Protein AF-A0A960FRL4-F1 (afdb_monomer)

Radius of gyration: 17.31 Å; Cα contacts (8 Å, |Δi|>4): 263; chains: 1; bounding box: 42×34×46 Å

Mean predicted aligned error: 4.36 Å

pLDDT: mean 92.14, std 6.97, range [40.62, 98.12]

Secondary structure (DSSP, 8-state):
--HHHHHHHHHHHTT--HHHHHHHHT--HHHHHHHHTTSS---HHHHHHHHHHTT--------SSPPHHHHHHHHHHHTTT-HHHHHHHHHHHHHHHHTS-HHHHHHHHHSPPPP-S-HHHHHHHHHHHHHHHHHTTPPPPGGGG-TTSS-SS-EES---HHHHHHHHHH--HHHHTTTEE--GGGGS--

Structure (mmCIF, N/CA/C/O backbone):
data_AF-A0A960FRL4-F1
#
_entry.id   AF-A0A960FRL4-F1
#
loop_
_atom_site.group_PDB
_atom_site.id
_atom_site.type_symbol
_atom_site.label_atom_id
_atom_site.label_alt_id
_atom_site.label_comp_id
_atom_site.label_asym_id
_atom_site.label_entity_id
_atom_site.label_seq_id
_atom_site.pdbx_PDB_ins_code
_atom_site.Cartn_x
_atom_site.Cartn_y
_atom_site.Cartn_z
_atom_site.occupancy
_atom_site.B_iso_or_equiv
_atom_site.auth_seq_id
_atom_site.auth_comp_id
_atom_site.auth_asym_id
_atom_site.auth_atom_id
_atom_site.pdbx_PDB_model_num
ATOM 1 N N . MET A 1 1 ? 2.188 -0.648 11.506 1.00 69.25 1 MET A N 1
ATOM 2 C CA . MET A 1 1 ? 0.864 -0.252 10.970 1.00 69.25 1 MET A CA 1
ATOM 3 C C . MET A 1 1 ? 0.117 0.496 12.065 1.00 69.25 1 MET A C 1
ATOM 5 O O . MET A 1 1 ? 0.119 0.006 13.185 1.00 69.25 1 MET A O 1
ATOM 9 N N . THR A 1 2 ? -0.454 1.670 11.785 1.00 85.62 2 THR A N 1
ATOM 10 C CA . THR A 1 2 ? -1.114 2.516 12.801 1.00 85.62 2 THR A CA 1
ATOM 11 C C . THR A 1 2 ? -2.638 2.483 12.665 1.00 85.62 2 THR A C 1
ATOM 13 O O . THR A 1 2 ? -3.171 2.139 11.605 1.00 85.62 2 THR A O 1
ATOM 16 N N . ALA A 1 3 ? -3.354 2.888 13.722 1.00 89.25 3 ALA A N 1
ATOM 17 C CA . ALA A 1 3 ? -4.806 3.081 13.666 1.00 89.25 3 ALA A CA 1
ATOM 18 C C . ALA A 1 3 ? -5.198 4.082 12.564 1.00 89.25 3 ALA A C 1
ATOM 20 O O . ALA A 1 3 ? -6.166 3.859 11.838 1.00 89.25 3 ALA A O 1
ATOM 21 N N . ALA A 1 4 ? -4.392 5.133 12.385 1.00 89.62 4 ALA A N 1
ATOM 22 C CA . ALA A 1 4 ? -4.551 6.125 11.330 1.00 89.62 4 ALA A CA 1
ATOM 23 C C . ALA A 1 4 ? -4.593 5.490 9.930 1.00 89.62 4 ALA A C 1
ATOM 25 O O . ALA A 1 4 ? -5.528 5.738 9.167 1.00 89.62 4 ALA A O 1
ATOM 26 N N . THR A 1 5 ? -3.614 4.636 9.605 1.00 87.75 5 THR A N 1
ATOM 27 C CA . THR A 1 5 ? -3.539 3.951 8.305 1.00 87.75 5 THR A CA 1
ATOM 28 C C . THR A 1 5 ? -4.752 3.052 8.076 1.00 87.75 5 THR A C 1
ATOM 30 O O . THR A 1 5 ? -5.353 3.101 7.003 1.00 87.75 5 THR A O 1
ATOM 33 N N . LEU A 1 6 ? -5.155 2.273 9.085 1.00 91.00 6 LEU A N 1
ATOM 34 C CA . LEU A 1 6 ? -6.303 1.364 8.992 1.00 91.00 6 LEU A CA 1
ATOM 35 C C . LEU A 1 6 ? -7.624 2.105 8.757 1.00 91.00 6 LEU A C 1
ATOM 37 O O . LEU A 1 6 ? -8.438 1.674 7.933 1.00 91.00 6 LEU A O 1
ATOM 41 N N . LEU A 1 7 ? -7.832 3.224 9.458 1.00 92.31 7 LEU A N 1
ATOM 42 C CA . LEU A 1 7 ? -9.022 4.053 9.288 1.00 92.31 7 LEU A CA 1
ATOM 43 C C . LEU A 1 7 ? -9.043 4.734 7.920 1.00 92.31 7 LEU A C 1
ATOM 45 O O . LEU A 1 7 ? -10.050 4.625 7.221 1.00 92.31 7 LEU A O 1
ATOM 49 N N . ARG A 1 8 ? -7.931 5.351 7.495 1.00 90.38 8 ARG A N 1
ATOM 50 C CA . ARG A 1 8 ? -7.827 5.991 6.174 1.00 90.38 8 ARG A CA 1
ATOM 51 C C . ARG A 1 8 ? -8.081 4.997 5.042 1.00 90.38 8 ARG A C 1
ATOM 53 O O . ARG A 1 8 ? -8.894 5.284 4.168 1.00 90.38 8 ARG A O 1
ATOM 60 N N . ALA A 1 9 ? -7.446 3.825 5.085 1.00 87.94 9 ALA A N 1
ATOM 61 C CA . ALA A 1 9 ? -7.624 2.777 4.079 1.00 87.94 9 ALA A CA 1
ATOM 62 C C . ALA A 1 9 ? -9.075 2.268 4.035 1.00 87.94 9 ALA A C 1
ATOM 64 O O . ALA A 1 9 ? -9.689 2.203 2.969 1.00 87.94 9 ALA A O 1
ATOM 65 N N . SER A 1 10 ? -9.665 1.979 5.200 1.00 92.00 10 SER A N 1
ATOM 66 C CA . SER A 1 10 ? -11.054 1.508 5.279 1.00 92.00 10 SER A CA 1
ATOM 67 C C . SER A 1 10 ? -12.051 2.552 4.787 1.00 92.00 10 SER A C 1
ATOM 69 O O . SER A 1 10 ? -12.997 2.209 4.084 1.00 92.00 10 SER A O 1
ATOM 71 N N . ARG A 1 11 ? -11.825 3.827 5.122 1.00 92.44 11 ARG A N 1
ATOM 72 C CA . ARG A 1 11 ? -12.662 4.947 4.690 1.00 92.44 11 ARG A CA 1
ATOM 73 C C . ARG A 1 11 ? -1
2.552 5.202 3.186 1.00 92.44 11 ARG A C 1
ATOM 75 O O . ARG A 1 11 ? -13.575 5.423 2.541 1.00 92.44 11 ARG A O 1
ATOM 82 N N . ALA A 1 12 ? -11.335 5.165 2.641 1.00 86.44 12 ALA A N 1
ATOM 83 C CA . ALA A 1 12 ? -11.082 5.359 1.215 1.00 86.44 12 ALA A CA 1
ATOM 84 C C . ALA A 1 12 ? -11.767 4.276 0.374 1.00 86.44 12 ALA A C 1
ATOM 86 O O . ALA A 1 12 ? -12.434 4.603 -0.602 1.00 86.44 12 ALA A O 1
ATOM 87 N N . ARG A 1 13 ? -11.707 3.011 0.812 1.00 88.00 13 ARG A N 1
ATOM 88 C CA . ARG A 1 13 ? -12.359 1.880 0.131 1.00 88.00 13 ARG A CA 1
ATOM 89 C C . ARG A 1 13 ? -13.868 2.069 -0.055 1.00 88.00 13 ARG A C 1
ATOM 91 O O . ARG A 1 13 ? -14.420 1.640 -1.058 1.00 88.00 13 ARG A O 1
# # #
Set down only these lines, exactly: the line containing "ATOM 51 C C" and each line after it, through the end of the listing.

__ANSWER TO THE EXERCISE__.
ATOM 51 C C . ARG A 1 8 ? -8.081 4.997 5.042 1.00 90.38 8 ARG A C 1
ATOM 53 O O . ARG A 1 8 ? -8.894 5.284 4.168 1.00 90.38 8 ARG A O 1
ATOM 60 N N . ALA A 1 9 ? -7.446 3.825 5.085 1.00 87.94 9 ALA A N 1
ATOM 61 C CA . ALA A 1 9 ? -7.624 2.777 4.079 1.00 87.94 9 ALA A CA 1
ATOM 62 C C . ALA A 1 9 ? -9.075 2.268 4.035 1.00 87.94 9 ALA A C 1
ATOM 64 O O . ALA A 1 9 ? -9.689 2.203 2.969 1.00 87.94 9 ALA A O 1
ATOM 65 N N . SER A 1 10 ? -9.665 1.979 5.200 1.00 92.00 10 SER A N 1
ATOM 66 C CA . SER A 1 10 ? -11.054 1.508 5.279 1.00 92.00 10 SER A CA 1
ATOM 67 C C . SER A 1 10 ? -12.051 2.552 4.787 1.00 92.00 10 SER A C 1
ATOM 69 O O . SER A 1 10 ? -12.997 2.209 4.084 1.00 92.00 10 SER A O 1
ATOM 71 N N . ARG A 1 11 ? -11.825 3.827 5.122 1.00 92.44 11 ARG A N 1
ATOM 72 C CA . ARG A 1 11 ? -12.662 4.947 4.690 1.00 92.44 11 ARG A CA 1
ATOM 73 C C . ARG A 1 11 ? -1
2.552 5.202 3.186 1.00 92.44 11 ARG A C 1
ATOM 75 O O . ARG A 1 11 ? -13.575 5.423 2.541 1.00 92.44 11 ARG A O 1
ATOM 82 N N . ALA A 1 12 ? -11.335 5.165 2.641 1.00 86.44 12 ALA A N 1
ATOM 83 C CA . ALA A 1 12 ? -11.082 5.359 1.215 1.00 86.44 12 ALA A CA 1
ATOM 84 C C . ALA A 1 12 ? -11.767 4.276 0.374 1.00 86.44 12 ALA A C 1
ATOM 86 O O . ALA A 1 12 ? -12.434 4.603 -0.602 1.00 86.44 12 ALA A O 1
ATOM 87 N N . ARG A 1 13 ? -11.707 3.011 0.812 1.00 88.00 13 ARG A N 1
ATOM 88 C CA . ARG A 1 13 ? -12.359 1.880 0.131 1.00 88.00 13 ARG A CA 1
ATOM 89 C C . ARG A 1 13 ? -13.868 2.069 -0.055 1.00 88.00 13 ARG A C 1
ATOM 91 O O . ARG A 1 13 ? -14.420 1.640 -1.058 1.00 88.00 13 ARG A O 1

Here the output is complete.